Bien sûr, tout est ici affaire de perception. La guerre de Gaza dure depuis près de onze mois et la dynamique a changé, voire s’est parfois inversée, à plusieurs reprises. Le conflit est loin d’être terminé et personne ne peut dire aujourd’hui à quoi ressemblera le Moyen-Orient une fois ce cycle de violence terminé. Les Iraniens sont les champions du monde de la « patience stratégique » et peuvent considérer qu’aucun des revers subis n’est décisif tant qu’ils ne remettent pas en cause les deux piliers de leur politique étrangère, le réseau de milices et le programme nucléaire.

Même les plus fervents partisans de l’axe auront du mal à ne pas reconnaître que la situation s’est rapidement dégradée. Le double assassinat de Fouad Chokor et d’Ismaïl Haniyeh, à Beyrouth et à Téhéran, a redonné l’avantage à Israël. Non seulement il peut éliminer les cadres de la « résistance » où et quand il le souhaite, mais il peut le faire sans avoir à en payer le prix.

Les Iraniens ont différé, voire renoncé, à leur riposte. Et l’opération menée par le Hezbollah dans la nuit de samedi à dimanche ne semble pas de nature à restaurer la capacité de dissuasion du parti. Hassan Nasrallah a beau prétendre que l’attaque a été un succès, qu’elle a causé des dégâts, notamment dans la base de Glilot, et que les frappes israéliennes qui l’ont précédée n’ont eu aucun impact, on a du mal à le croire. Le chef du Hezbollah lui-même admet qu’il doit désormais « attendre de voir si les résultats sont satisfaisants ». Traduction : si cela suffit à dissuader Israël de considérer le Liban, y compris sa banlieue sud, comme une nouvelle Syrie, un terrain où il peut agir à sa guise et quand il le souhaite.
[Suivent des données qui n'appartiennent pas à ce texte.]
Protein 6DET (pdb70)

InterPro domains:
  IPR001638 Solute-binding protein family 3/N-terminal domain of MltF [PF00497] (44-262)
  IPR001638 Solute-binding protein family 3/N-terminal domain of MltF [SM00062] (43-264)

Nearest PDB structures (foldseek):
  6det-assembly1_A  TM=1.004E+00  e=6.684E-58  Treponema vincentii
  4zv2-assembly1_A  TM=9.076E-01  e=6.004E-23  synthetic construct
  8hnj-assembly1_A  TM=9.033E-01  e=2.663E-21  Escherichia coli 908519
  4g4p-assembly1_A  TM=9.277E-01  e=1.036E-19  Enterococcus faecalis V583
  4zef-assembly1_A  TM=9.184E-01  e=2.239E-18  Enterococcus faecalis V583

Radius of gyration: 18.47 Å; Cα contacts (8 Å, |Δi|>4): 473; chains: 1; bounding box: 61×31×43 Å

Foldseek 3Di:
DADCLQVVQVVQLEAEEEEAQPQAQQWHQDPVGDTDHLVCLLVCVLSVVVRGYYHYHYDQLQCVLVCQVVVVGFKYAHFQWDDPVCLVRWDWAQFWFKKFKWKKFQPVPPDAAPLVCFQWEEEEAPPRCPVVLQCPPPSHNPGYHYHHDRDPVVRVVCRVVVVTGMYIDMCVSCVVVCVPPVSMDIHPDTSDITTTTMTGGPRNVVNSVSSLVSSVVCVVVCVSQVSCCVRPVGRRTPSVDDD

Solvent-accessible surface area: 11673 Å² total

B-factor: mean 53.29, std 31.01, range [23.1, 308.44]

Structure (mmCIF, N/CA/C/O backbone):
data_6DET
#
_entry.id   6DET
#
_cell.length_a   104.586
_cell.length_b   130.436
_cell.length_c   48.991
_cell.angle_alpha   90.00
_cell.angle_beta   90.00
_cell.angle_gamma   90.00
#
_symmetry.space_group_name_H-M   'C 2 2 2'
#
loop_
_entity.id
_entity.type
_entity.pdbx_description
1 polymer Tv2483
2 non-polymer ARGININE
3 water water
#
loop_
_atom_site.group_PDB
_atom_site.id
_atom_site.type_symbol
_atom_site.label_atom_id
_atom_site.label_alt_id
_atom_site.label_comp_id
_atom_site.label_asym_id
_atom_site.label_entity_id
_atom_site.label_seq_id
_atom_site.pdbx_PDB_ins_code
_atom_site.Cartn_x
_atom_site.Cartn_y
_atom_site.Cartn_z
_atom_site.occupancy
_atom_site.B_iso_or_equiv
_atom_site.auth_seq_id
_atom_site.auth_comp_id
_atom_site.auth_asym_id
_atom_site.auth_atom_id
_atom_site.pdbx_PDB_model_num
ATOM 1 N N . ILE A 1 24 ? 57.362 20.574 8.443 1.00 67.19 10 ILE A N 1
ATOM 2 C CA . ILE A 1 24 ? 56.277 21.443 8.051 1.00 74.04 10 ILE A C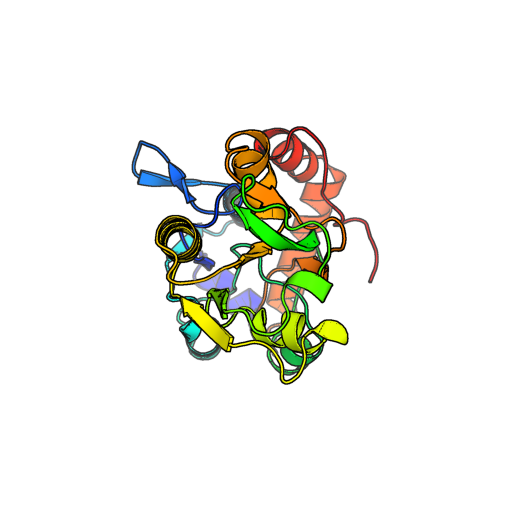A 1
ATOM 3 C C . ILE A 1 24 ? 54.984 20.605 8.214 1.00 63.95 10 ILE A C 1
ATOM 4 O O . ILE A 1 24 ? 54.709 20.141 9.313 1.00 64.28 10 ILE A O 1
ATOM 19 N N . GLU A 1 25 ? 54.241 20.354 7.139 1.00 59.84 11 GLU A N 1
ATOM 20 C CA . GLU A 1 25 ? 52.850 19.930 7.254 1.00 51.63 11 GLU A CA 1
ATOM 21 C C . GLU A 1 25 ? 52.722 18.491 7.755 1.00 40.52 11 GLU A C 1
ATOM 22 O O . GLU A 1 25 ? 53.606 17.647 7.555 1.00 40.55 11 GLU A O 1
ATOM 34 N N . ASP A 1 26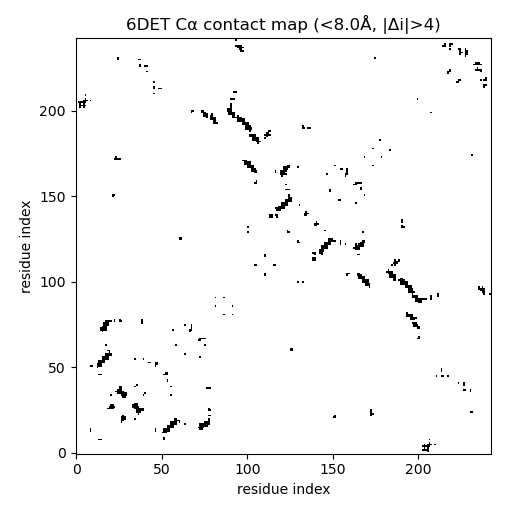 ? 51.591 18.211 8.397 1.00 47.74 12 ASP A N 1
ATOM 35 C CA . ASP A 1 26 ? 51.236 16.827 8.673 1.00 47.00 12 ASP A CA 1
ATOM 36 C C . ASP A 1 26 ? 51.002 16.090 7.351 1.00 44.65 12 ASP A C 1
ATOM 37 O O . ASP A 1 26 ? 50.661 16.703 6.337 1.00 40.60 12 ASP A O 1
ATOM 46 N N . PRO A 1 27 ? 51.215 14.772 7.320 1.00 37.82 13 PRO A N 1
ATOM 47 C CA . PRO A 1 27 ? 51.190 14.045 6.043 1.00 41.46 13 PRO A CA 1
ATOM 48 C C . PRO A 1 27 ? 49.803 13.681 5.514 1.00 39.26 13 PRO A C 1
ATOM 49 O O . PRO A 1 27 ? 49.715 12.842 4.616 1.00 37.69 13 PRO A O 1
ATOM 60 N N . SER A 1 28 ? 48.720 14.284 6.008 1.00 37.22 14 SER A N 1
ATOM 61 C CA . SER A 1 28 ? 47.403 13.759 5.630 1.00 41.64 14 SER A CA 1
ATOM 62 C C . SER A 1 28 ? 47.096 14.031 4.156 1.00 42.33 14 SER A C 1
ATOM 63 O O . SER A 1 28 ? 46.557 13.161 3.461 1.00 39.07 14 SER A O 1
ATOM 71 N N . TRP A 1 29 ? 47.451 15.217 3.645 1.00 37.61 15 TRP A N 1
ATOM 72 C CA . TRP A 1 29 ? 47.296 15.444 2.209 1.00 33.72 15 TRP A CA 1
ATOM 73 C C . TRP A 1 29 ? 48.229 14.543 1.412 1.00 36.21 15 TRP A C 1
ATOM 74 O O . TRP A 1 29 ? 47.811 13.902 0.438 1.00 38.98 15 TRP A O 1
ATOM 95 N N . SER A 1 30 ? 49.513 14.485 1.788 1.00 35.52 16 SER A N 1
ATOM 96 C CA . SER A 1 30 ? 50.431 13.619 1.060 1.00 36.67 16 SER A CA 1
ATOM 97 C C . SER A 1 30 ? 49.899 12.188 0.949 1.00 37.63 16 SER A C 1
ATOM 98 O O . SER A 1 30 ? 50.023 11.544 -0.104 1.00 38.78 16 SER A O 1
ATOM 106 N N . LYS A 1 31 ? 49.337 11.659 2.033 1.00 37.75 17 LYS A N 1
ATOM 107 C CA . LYS A 1 31 ? 48.845 10.282 1.995 1.00 40.39 17 LYS A CA 1
ATOM 108 C C . LYS A 1 31 ? 47.751 10.123 0.940 1.00 37.86 17 LYS A C 1
ATOM 109 O O . LYS A 1 31 ? 47.746 9.151 0.172 1.00 39.27 17 LYS A O 1
ATOM 128 N N . VAL A 1 32 ? 46.822 11.081 0.880 1.00 38.38 18 VAL A N 1
ATOM 129 C CA . VAL A 1 32 ? 45.741 11.034 -0.101 1.00 37.68 18 VAL A CA 1
ATOM 130 C C . VAL A 1 32 ? 46.278 11.204 -1.514 1.00 37.97 18 VAL A C 1
ATOM 131 O O . VAL A 1 32 ? 45.834 10.520 -2.447 1.00 36.95 18 VAL A O 1
ATOM 144 N N . GLN A 1 33 ? 47.248 12.103 -1.704 1.00 35.67 19 GLN A N 1
ATOM 145 C CA . GLN A 1 33 ? 47.802 12.298 -3.041 1.00 36.63 19 GLN A CA 1
ATOM 146 C C . GLN A 1 33 ? 48.521 11.051 -3.549 1.00 40.01 19 GLN A C 1
ATOM 147 O O . GLN A 1 33 ? 48.440 10.733 -4.739 1.00 39.44 19 GLN A O 1
ATOM 161 N N . VAL A 1 34 ? 49.227 10.340 -2.668 1.00 38.44 20 VAL A N 1
ATOM 162 C CA . VAL A 1 34 ? 49.987 9.166 -3.096 1.00 40.44 20 VAL A CA 1
ATOM 163 C C . VAL A 1 34 ? 49.041 8.038 -3.497 1.00 42.38 20 VAL A C 1
ATOM 164 O O . VAL A 1 34 ? 49.249 7.377 -4.526 1.00 42.61 20 VAL A O 1
ATOM 177 N N . LYS A 1 35 ? 48.012 7.792 -2.676 1.00 43.50 21 LYS A N 1
ATOM 178 C CA . LYS A 1 35 ? 46.967 6.811 -3.015 1.00 47.14 21 LYS A CA 1
ATOM 179 C C . LYS A 1 35 ? 46.134 7.283 -4.190 1.00 49.52 21 LYS A C 1
ATOM 180 O O . LYS A 1 35 ? 45.488 6.465 -4.845 1.00 42.81 21 LYS A O 1
ATOM 199 N N . SER A 1 36 ? 46.118 8.591 -4.442 1.00 39.28 22 SER A N 1
ATOM 200 C CA . SER A 1 36 ? 45.354 9.188 -5.531 1.00 50.69 22 SER A CA 1
ATOM 201 C C . SER A 1 36 ? 43.874 8.870 -5.365 1.00 41.78 22 SER A C 1
ATOM 202 O O . SER A 1 36 ? 43.160 8.603 -6.330 1.00 39.93 22 SER A O 1
ATOM 210 N N . ALA A 1 37 ? 43.426 8.882 -4.123 1.00 37.27 23 ALA A N 1
ATOM 211 C CA . ALA A 1 37 ? 42.024 8.600 -3.847 1.00 38.49 23 ALA A CA 1
ATOM 212 C C . ALA A 1 37 ? 41.595 9.183 -2.517 1.00 43.16 23 ALA A C 1
ATOM 213 O O . ALA A 1 37 ? 42.367 9.220 -1.562 1.00 39.25 23 ALA A O 1
ATOM 220 N N . LEU A 1 38 ? 40.315 9.552 -2.437 1.00 38.70 24 LEU A N 1
ATOM 221 C CA . LEU A 1 38 ? 39.738 10.037 -1.201 1.00 36.65 24 LEU A CA 1
ATOM 222 C C . LEU A 1 38 ? 38.530 9.164 -0.921 1.00 37.04 24 LEU A C 1
ATOM 223 O O . LEU A 1 38 ? 37.687 8.990 -1.807 1.00 38.85 24 LEU A O 1
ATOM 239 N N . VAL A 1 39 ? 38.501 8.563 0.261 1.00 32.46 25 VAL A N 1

L’axe est coincé. Pris dans son propre piège. Il est incapable de restaurer sa capacité de dissuasion sans risquer une confrontation directe, qu’il veut absolument éviter, avec Israël et les Etats-Unis. L’attaque menée par la République islamique contre l’Etat hébreu le 13 avril n’a pas eu les effets escomptés. Et celle du Hezbollah a de bonnes chances de suivre la même trajectoire. Si l’on en croit la version israélienne, qui peut bien sûr être exagérée, elle ressemble même à un échec cuisant. Tel-Aviv était au courant du timing et des détails de son exécution et ses frappes préventives en ont largement limité la portée.

Le Hezbollah peut arguer qu’il n’a pas utilisé ses missiles à longue portée et que l’opération visait surtout à prouver qu’il est capable de viser une cible proche de Tel-Aviv. Mais elle met aussi en évidence les limites de l’axe. L’Iran n’est pas à l’aise dans une confrontation directe avec Israël, où son arsenal est assez limité. Le Hezbollah a plus de possibilités, mais il est aussi plus exposé. Sa réponse, même si elle semble réduite, démontre qu’il n’est pas prêt à risquer une nouvelle guerre ouverte et totale avec Israël, contrairement à ce qu’il a affirmé ces dernières semaines.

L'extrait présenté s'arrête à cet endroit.